While PostgreSQL has always been highly-extensible, and while that has already been exploited in a myriad of innovative ways, it was not previously possible to manage the resulting database objects as a logical whole. The newly-developed capability to do just that will form the basis of the PGXN project, a community-led effort to create a central repository of PostgreSQL extension libraries. PGXN is anticipated to provide the PostgreSQL community with facilities that are similar to those CPAN provides the Perl community: a purpose-built automated software installer with a central, authoritative repository.

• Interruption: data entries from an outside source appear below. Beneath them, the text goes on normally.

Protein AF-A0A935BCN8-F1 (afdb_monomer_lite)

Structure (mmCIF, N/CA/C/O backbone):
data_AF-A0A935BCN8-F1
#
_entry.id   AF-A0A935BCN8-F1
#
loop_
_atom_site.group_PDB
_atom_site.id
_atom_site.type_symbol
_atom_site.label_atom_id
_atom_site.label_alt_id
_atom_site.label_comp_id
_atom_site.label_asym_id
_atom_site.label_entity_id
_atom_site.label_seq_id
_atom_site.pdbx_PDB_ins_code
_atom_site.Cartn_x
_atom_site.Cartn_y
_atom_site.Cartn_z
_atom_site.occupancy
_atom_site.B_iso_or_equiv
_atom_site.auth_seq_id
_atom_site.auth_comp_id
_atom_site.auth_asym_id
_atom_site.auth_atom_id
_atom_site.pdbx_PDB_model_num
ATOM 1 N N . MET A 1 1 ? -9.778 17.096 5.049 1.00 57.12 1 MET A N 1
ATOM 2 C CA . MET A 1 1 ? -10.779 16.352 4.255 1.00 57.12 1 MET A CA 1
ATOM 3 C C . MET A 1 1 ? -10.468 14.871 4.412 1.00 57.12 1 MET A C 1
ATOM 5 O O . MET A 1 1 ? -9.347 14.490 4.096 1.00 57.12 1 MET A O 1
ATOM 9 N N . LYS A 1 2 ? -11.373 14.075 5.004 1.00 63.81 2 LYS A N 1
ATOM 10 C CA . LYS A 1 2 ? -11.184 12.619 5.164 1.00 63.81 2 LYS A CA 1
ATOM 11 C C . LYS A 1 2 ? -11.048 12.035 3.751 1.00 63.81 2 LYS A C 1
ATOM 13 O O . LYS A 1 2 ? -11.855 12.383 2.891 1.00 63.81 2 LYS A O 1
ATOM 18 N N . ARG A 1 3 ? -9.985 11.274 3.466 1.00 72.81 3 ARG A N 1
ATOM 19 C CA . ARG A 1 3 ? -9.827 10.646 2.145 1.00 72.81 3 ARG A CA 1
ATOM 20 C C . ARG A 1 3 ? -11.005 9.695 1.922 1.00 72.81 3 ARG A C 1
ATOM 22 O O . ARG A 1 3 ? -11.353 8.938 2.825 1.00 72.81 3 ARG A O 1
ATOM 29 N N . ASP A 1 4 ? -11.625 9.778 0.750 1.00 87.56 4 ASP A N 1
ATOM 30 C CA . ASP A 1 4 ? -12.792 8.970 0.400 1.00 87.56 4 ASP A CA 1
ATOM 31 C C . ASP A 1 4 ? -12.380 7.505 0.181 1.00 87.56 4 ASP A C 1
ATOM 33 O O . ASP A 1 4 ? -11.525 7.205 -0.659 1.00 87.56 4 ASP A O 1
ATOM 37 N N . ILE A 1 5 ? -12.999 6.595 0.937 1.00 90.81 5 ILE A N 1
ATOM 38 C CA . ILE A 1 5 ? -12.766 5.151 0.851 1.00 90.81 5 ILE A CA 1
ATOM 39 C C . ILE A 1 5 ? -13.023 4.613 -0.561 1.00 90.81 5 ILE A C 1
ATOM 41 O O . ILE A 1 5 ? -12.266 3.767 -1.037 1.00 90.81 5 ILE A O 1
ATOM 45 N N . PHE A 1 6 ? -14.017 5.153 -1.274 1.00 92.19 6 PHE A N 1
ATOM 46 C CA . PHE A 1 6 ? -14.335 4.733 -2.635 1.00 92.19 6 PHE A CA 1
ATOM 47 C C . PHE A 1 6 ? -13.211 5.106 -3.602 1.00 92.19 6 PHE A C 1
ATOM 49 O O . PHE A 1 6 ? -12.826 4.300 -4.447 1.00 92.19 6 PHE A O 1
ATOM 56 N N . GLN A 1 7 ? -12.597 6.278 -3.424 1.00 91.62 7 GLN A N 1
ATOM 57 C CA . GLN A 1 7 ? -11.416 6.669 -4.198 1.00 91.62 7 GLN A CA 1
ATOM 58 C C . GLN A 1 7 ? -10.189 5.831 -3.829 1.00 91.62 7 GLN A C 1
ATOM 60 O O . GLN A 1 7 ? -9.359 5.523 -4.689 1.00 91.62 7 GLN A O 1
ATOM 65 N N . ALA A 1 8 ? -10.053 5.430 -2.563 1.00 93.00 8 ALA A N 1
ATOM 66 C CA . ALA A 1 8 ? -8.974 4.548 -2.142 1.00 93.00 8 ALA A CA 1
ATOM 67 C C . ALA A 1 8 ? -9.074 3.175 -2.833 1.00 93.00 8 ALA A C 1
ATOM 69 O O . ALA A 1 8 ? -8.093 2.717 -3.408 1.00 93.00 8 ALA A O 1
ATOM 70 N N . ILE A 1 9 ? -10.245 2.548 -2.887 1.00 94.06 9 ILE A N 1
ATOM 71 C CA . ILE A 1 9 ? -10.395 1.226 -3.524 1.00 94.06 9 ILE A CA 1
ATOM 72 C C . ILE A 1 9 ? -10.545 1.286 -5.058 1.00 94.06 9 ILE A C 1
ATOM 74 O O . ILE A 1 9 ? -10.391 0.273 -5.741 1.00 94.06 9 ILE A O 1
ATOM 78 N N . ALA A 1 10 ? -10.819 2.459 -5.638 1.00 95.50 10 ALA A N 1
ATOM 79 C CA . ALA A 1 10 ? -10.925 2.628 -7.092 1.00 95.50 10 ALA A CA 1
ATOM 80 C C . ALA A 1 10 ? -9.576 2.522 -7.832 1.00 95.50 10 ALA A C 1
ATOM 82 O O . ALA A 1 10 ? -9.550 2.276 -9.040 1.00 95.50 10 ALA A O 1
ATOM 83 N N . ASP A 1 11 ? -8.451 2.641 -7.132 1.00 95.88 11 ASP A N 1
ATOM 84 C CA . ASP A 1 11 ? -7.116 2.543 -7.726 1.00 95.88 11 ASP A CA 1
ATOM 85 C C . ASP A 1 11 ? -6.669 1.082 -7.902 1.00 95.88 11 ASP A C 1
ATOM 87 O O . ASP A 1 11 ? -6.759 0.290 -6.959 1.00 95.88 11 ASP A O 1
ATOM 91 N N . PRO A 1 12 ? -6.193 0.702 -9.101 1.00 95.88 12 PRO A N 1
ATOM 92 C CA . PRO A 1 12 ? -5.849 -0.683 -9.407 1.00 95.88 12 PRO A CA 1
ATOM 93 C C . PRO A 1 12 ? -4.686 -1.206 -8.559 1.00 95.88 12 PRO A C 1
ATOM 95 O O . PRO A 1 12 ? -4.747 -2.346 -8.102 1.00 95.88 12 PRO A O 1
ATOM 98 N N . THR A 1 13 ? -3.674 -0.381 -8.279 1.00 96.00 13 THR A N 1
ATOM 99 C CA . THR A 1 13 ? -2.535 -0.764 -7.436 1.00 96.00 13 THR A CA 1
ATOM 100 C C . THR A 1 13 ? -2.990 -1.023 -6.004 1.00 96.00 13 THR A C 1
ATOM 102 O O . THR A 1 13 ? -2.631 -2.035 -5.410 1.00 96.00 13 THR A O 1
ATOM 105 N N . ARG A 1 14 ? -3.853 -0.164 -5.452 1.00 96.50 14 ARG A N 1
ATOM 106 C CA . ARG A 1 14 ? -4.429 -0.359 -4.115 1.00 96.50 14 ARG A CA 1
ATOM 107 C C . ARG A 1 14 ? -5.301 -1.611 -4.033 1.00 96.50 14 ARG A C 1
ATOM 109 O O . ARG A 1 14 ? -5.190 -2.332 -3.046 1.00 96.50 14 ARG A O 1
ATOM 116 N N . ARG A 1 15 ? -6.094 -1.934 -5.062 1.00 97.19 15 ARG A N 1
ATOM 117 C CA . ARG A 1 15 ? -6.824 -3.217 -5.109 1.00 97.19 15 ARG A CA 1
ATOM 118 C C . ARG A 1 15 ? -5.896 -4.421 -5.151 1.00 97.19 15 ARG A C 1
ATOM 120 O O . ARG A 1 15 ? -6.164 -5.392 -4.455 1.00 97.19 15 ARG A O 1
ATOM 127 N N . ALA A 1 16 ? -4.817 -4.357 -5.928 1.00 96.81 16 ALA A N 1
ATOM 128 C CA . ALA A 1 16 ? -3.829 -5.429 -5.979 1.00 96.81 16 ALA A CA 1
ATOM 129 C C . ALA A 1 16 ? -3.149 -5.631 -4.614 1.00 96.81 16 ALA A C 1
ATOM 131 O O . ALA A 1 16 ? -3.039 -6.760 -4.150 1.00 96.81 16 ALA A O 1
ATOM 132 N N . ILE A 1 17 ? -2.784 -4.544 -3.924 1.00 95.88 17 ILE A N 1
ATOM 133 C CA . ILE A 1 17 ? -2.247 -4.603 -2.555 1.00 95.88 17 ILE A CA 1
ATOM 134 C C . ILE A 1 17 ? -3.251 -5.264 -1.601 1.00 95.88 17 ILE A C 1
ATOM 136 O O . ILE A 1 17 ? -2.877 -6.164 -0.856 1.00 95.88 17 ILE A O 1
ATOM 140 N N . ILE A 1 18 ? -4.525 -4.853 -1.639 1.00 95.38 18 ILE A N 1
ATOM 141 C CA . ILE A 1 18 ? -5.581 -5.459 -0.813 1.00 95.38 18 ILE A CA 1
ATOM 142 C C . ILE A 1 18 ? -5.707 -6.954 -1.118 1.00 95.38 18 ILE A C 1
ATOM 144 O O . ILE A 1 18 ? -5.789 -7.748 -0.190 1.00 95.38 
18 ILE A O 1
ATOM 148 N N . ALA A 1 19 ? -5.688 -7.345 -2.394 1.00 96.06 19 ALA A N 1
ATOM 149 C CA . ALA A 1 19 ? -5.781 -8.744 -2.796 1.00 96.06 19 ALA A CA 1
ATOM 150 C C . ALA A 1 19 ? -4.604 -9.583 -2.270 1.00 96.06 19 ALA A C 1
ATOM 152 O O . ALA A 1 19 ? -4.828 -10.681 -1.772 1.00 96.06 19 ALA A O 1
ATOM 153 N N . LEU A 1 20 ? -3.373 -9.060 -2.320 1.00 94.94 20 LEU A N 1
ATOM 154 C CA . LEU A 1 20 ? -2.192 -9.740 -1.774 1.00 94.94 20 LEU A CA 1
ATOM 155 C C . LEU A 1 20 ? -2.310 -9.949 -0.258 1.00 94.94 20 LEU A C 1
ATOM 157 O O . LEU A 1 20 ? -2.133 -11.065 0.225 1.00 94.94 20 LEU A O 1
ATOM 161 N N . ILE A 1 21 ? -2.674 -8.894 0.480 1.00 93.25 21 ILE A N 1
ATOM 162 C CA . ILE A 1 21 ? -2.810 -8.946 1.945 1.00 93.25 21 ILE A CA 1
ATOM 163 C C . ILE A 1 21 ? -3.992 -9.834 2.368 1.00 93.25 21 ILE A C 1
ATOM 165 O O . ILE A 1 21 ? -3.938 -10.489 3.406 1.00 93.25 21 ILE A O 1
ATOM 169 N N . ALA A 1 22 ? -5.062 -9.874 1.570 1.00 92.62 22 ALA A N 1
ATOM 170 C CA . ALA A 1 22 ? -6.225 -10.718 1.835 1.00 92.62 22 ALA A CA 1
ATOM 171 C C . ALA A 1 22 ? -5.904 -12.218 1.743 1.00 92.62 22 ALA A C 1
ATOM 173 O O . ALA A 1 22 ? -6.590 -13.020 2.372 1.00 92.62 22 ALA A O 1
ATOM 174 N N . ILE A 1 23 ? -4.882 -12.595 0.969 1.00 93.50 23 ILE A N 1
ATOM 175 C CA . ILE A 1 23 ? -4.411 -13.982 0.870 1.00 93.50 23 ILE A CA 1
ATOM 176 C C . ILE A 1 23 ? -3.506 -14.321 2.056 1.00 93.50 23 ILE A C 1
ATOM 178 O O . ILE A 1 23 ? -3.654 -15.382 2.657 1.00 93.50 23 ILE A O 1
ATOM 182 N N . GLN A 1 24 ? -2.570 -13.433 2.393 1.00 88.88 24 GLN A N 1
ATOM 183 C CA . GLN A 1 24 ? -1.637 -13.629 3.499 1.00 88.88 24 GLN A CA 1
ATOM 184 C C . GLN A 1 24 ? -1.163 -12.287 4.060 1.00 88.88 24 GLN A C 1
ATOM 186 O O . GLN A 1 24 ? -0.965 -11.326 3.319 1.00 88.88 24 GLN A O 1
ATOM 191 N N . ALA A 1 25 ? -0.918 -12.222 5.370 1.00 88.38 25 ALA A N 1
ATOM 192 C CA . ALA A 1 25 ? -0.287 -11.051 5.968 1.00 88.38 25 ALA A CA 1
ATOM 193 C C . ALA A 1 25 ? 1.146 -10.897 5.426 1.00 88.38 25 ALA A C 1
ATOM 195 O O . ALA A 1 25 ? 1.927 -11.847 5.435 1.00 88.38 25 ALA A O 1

PostgreSQL 9.1 sees the continuation of 2ndQuadrant consultant Gregory Smith’s incremental improvements to write performance and server configurability, informed by vast experience in optimising for write-heavy workloads. Greg worked on the removal of duplicate fysnc() requests (requests to the operating system to flush dirtied buffers to permanent storage, in order to satisfy the aforementioned durability requirement), greatly improving performance under heavy write loads. Greg also simplified the configuration of the server, with the addition of a simple though highly efficacious heuristic for automatically setting the value of wal_buffers.
Greg displays an article he wrote for PostgreSQL magazine, while attending the 2011 PostgreSQL developer's meeting (Picture: O. Bartunov)

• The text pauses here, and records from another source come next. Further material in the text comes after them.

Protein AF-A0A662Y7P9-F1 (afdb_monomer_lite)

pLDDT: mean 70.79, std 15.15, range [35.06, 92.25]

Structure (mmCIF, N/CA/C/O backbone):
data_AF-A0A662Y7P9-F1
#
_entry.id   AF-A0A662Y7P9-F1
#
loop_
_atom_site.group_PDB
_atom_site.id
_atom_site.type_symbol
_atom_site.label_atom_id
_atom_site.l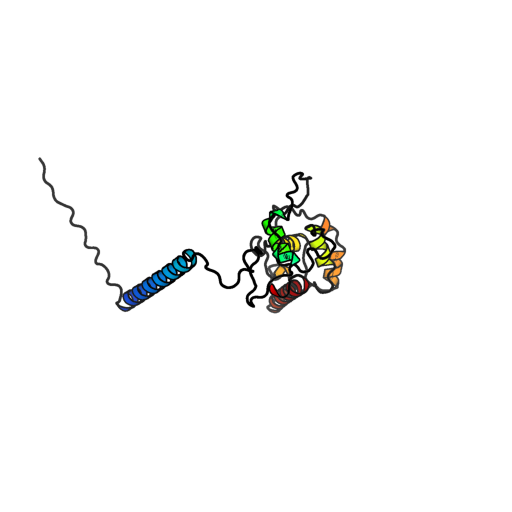abel_alt_id
_atom_site.label_comp_id
_atom_site.label_asym_id
_atom_site.label_entity_id
_atom_site.label_seq_id
_atom_site.pdbx_PDB_ins_code
_atom_site.Cartn_x
_atom_site.Cartn_y
_atom_site.Cartn_z
_atom_site.occupancy
_atom_site.B_iso_or_equiv
_atom_site.auth_seq_id
_atom_site.auth_comp_id
_atom_site.auth_asym_id
_atom_site.auth_atom_id
_atom_site.pdbx_PDB_model_num
ATOM 1 N N . MET A 1 1 ? -35.472 64.394 -36.281 1.00 38.72 1 MET A N 1
ATOM 2 C CA . MET A 1 1 ? -34.687 65.479 -35.656 1.00 38.72 1 MET A CA 1
ATOM 3 C C . MET A 1 1 ? -34.086 64.932 -34.375 1.00 38.72 1 MET A C 1
ATOM 5 O O . MET A 1 1 ? -34.817 64.336 -33.599 1.00 38.72 1 MET A O 1
ATOM 9 N N . LEU A 1 2 ? -32.762 65.040 -34.247 1.00 42.38 2 LEU A N 1
ATOM 10 C CA . LEU A 1 2 ? -31.957 64.617 -33.098 1.00 42.38 2 LEU A CA 1
ATOM 11 C C . LEU A 1 2 ? -32.286 65.420 -31.828 1.00 42.38 2 LEU A C 1
ATOM 13 O O . LEU A 1 2 ? -32.475 66.629 -31.935 1.00 42.38 2 LEU A O 1
ATOM 17 N N . ALA A 1 3 ? -32.230 64.751 -30.671 1.00 36.41 3 ALA A N 1
ATOM 18 C CA . ALA A 1 3 ? -31.561 65.160 -29.417 1.00 36.41 3 ALA A CA 1
ATOM 19 C C . ALA A 1 3 ? -31.933 64.110 -28.345 1.00 36.41 3 ALA A C 1
ATOM 21 O O . ALA A 1 3 ? -33.104 63.938 -28.029 1.00 36.41 3 ALA A O 1
ATOM 22 N N . ASP A 1 4 ? -31.059 63.167 -28.001 1.00 37.19 4 ASP A N 1
ATOM 23 C CA . ASP A 1 4 ? -30.007 63.268 -26.975 1.00 37.19 4 ASP A CA 1
ATOM 24 C C . ASP A 1 4 ? -30.544 63.595 -25.566 1.00 37.19 4 ASP A C 1
ATOM 26 O O . ASP A 1 4 ? -30.927 64.723 -25.265 1.00 37.19 4 ASP A O 1
ATOM 30 N N . SER A 1 5 ? -30.579 62.578 -24.699 1.00 41.19 5 SER A N 1
ATOM 31 C CA . SER A 1 5 ? -30.623 62.715 -23.236 1.00 41.19 5 SER A CA 1
ATOM 32 C C . SER A 1 5 ? -30.131 61.422 -22.584 1.00 41.19 5 SER A C 1
ATOM 34 O O . SER A 1 5 ? -30.887 60.587 -22.100 1.00 41.19 5 SER A O 1
ATOM 36 N N . ARG A 1 6 ? -28.810 61.249 -22.672 1.00 36.16 6 ARG A N 1
ATOM 37 C CA . ARG A 1 6 ? -27.893 60.856 -21.591 1.00 36.16 6 ARG A CA 1
ATOM 38 C C . ARG A 1 6 ? -28.497 60.044 -20.428 1.00 36.16 6 ARG A C 1
ATOM 40 O O . ARG A 1 6 ? -29.092 60.589 -19.502 1.00 36.16 6 ARG A O 1
ATOM 47 N N . ALA A 1 7 ? -28.206 58.745 -20.431 1.00 40.16 7 ALA A N 1
ATOM 48 C CA . ALA A 1 7 ? -28.319 57.880 -19.265 1.00 40.16 7 ALA A CA 1
ATOM 49 C C . ALA A 1 7 ? -27.471 58.435 -18.102 1.00 40.16 7 ALA A C 1
ATOM 51 O O . ALA A 1 7 ? -26.249 58.543 -18.216 1.00 40.16 7 ALA A O 1
ATOM 52 N N . GLN A 1 8 ? -28.118 58.781 -16.988 1.00 37.03 8 GLN A N 1
ATOM 53 C CA . GLN A 1 8 ? -27.452 58.885 -15.692 1.00 37.03 8 GLN A CA 1
ATOM 54 C C . GLN A 1 8 ? -27.489 57.500 -15.037 1.00 37.03 8 GLN A C 1
ATOM 56 O O . GLN A 1 8 ? -28.566 56.907 -14.942 1.00 37.03 8 GLN A O 1
ATOM 61 N N . PRO A 1 9 ? -26.341 56.950 -14.612 1.00 38.19 9 PRO A N 1
ATOM 62 C CA . PRO A 1 9 ? -26.320 55.680 -13.913 1.00 38.19 9 PRO A CA 1
ATOM 63 C C . PRO A 1 9 ? -26.976 55.873 -12.546 1.00 38.19 9 PRO A C 1
ATOM 65 O O . PRO A 1 9 ? -26.596 56.770 -11.792 1.00 38.19 9 PRO A O 1
ATOM 68 N N . HIS A 1 10 ? -27.953 55.020 -12.225 1.00 35.94 10 HIS A N 1
ATOM 69 C CA . HIS A 1 10 ? -28.361 54.810 -10.844 1.00 35.94 10 HIS A CA 1
ATOM 70 C C . HIS A 1 10 ? -27.094 54.565 -10.031 1.00 35.94 10 HIS A C 1
ATOM 72 O O . HIS A 1 10 ? -26.374 53.594 -10.272 1.00 35.94 10 HIS A O 1
ATOM 78 N N . GLY A 1 11 ? -26.803 55.497 -9.123 1.00 35.62 11 GLY A N 1
ATOM 79 C CA . GLY A 1 11 ? -25.733 55.356 -8.159 1.00 35.62 11 GLY A CA 1
ATOM 80 C C . GLY A 1 11 ? -25.927 54.032 -7.445 1.00 35.62 11 GLY A C 1
ATOM 81 O O . GLY A 1 11 ? -26.874 53.863 -6.678 1.00 35.62 11 GLY A O 1
ATOM 82 N N . VAL A 1 12 ? -25.039 53.084 -7.729 1.00 39.25 12 VAL A N 1
ATOM 83 C CA . VAL A 1 12 ? -24.781 51.982 -6.819 1.00 39.25 12 VAL A CA 1
ATOM 84 C C . VAL A 1 12 ? -24.271 52.673 -5.568 1.00 39.25 12 VAL A C 1
ATOM 86 O O . VAL A 1 12 ? -23.133 53.139 -5.529 1.00 39.25 12 VAL A O 1
ATOM 89 N N . VAL A 1 13 ? -25.158 52.837 -4.586 1.00 43.41 13 VAL A N 1
ATOM 90 C CA . VAL A 1 13 ? -24.763 53.129 -3.215 1.00 43.41 13 VAL A CA 1
ATOM 91 C C . VAL A 1 13 ? -23.808 52.002 -2.869 1.00 43.41 13 VAL A C 1
ATOM 93 O O . VAL A 1 13 ? -24.226 50.857 -2.698 1.00 43.41 13 VAL A O 1
ATOM 96 N N . ALA A 1 14 ? -22.511 52.304 -2.899 1.00 45.50 14 ALA A N 1
ATOM 97 C CA . ALA A 1 14 ? -21.503 51.437 -2.338 1.00 45.50 14 ALA A CA 1
ATOM 98 C C . ALA A 1 14 ? -21.910 51.288 -0.878 1.00 45.50 14 ALA A C 1
ATOM 100 O O . ALA A 1 14 ? -21.789 52.232 -0.100 1.00 45.50 14 ALA A O 1
ATOM 101 N N . ALA A 1 15 ? -22.512 50.147 -0.549 1.00 49.72 15 ALA A N 1
ATOM 102 C CA . ALA A 1 15 ? -22.696 49.751 0.827 1.00 49.72 15 ALA A CA 1
ATOM 103 C C . ALA A 1 15 ? -21.289 49.753 1.421 1.00 49.72 15 ALA A C 1
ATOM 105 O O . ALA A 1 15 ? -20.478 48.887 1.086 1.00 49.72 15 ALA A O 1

The introduction of an SQL/MED (Management of External Data) implementation in PostgreSQL 9.1, a part of the SQL standard that described how databases should interact with data stored outside the database, has many useful applications. It allows the user to define “Foreign Tables” - tables that can be queried like any other, but in fact represent arbitrary external sources of data such as CSV files, tables in some other RDBMS, or even a Twitter feed.
True serialisability, another world first, will be introduced in PostgreSQL 9.1. As of and from that release, the SQL standard SERIALIZABLE isolation level (the highest level available) in PostgreSQL will behave serially according to the strict mathematical definition: there will be apparent serial execution of statements. In particular, the “leaks” in the illusion of serial execution that could previously occur at that isolation level and still may occur in other MVCC databases like Oracle® Database, in the form of write-skew anomalies are no longer seen. Thanks to the work of Kevin Grittner, database administrator for the Wisconsin State Courts, MIT graduate student Dan Ports, and the progressive research of Michael James Cahill, the PostgreSQL implementation accomplishes this feat remarkably efficiently, without causing additional blocking or deadlocks in transactions as compared to the previous SERIALIZABLE isolation level implementation.
WITH queries, or queries with Common Table Expressions, are enhanced in a way not seen in or anticipated by any other RDBMS. WITH queries are a useful, standard SQL construct through which it is possible to define intermediary tables that do not persists beyond a single statement, to break up a complicated query into multiple parts. They can be used to perform sophisticated computations on tree structures through the use of recursion, and have found many novel applications.
2ndQuadrant’s Marko Tikkaja has enhanced WITH queries to be writeable too, by introducing Writeable CTEs. This enables various useful patterns, such as moving records from one table to another within a single, atomic statement/snapshot. Techniques like these have found wide applicability, as for example in partition management, where swathes of records must be moved to a new child table.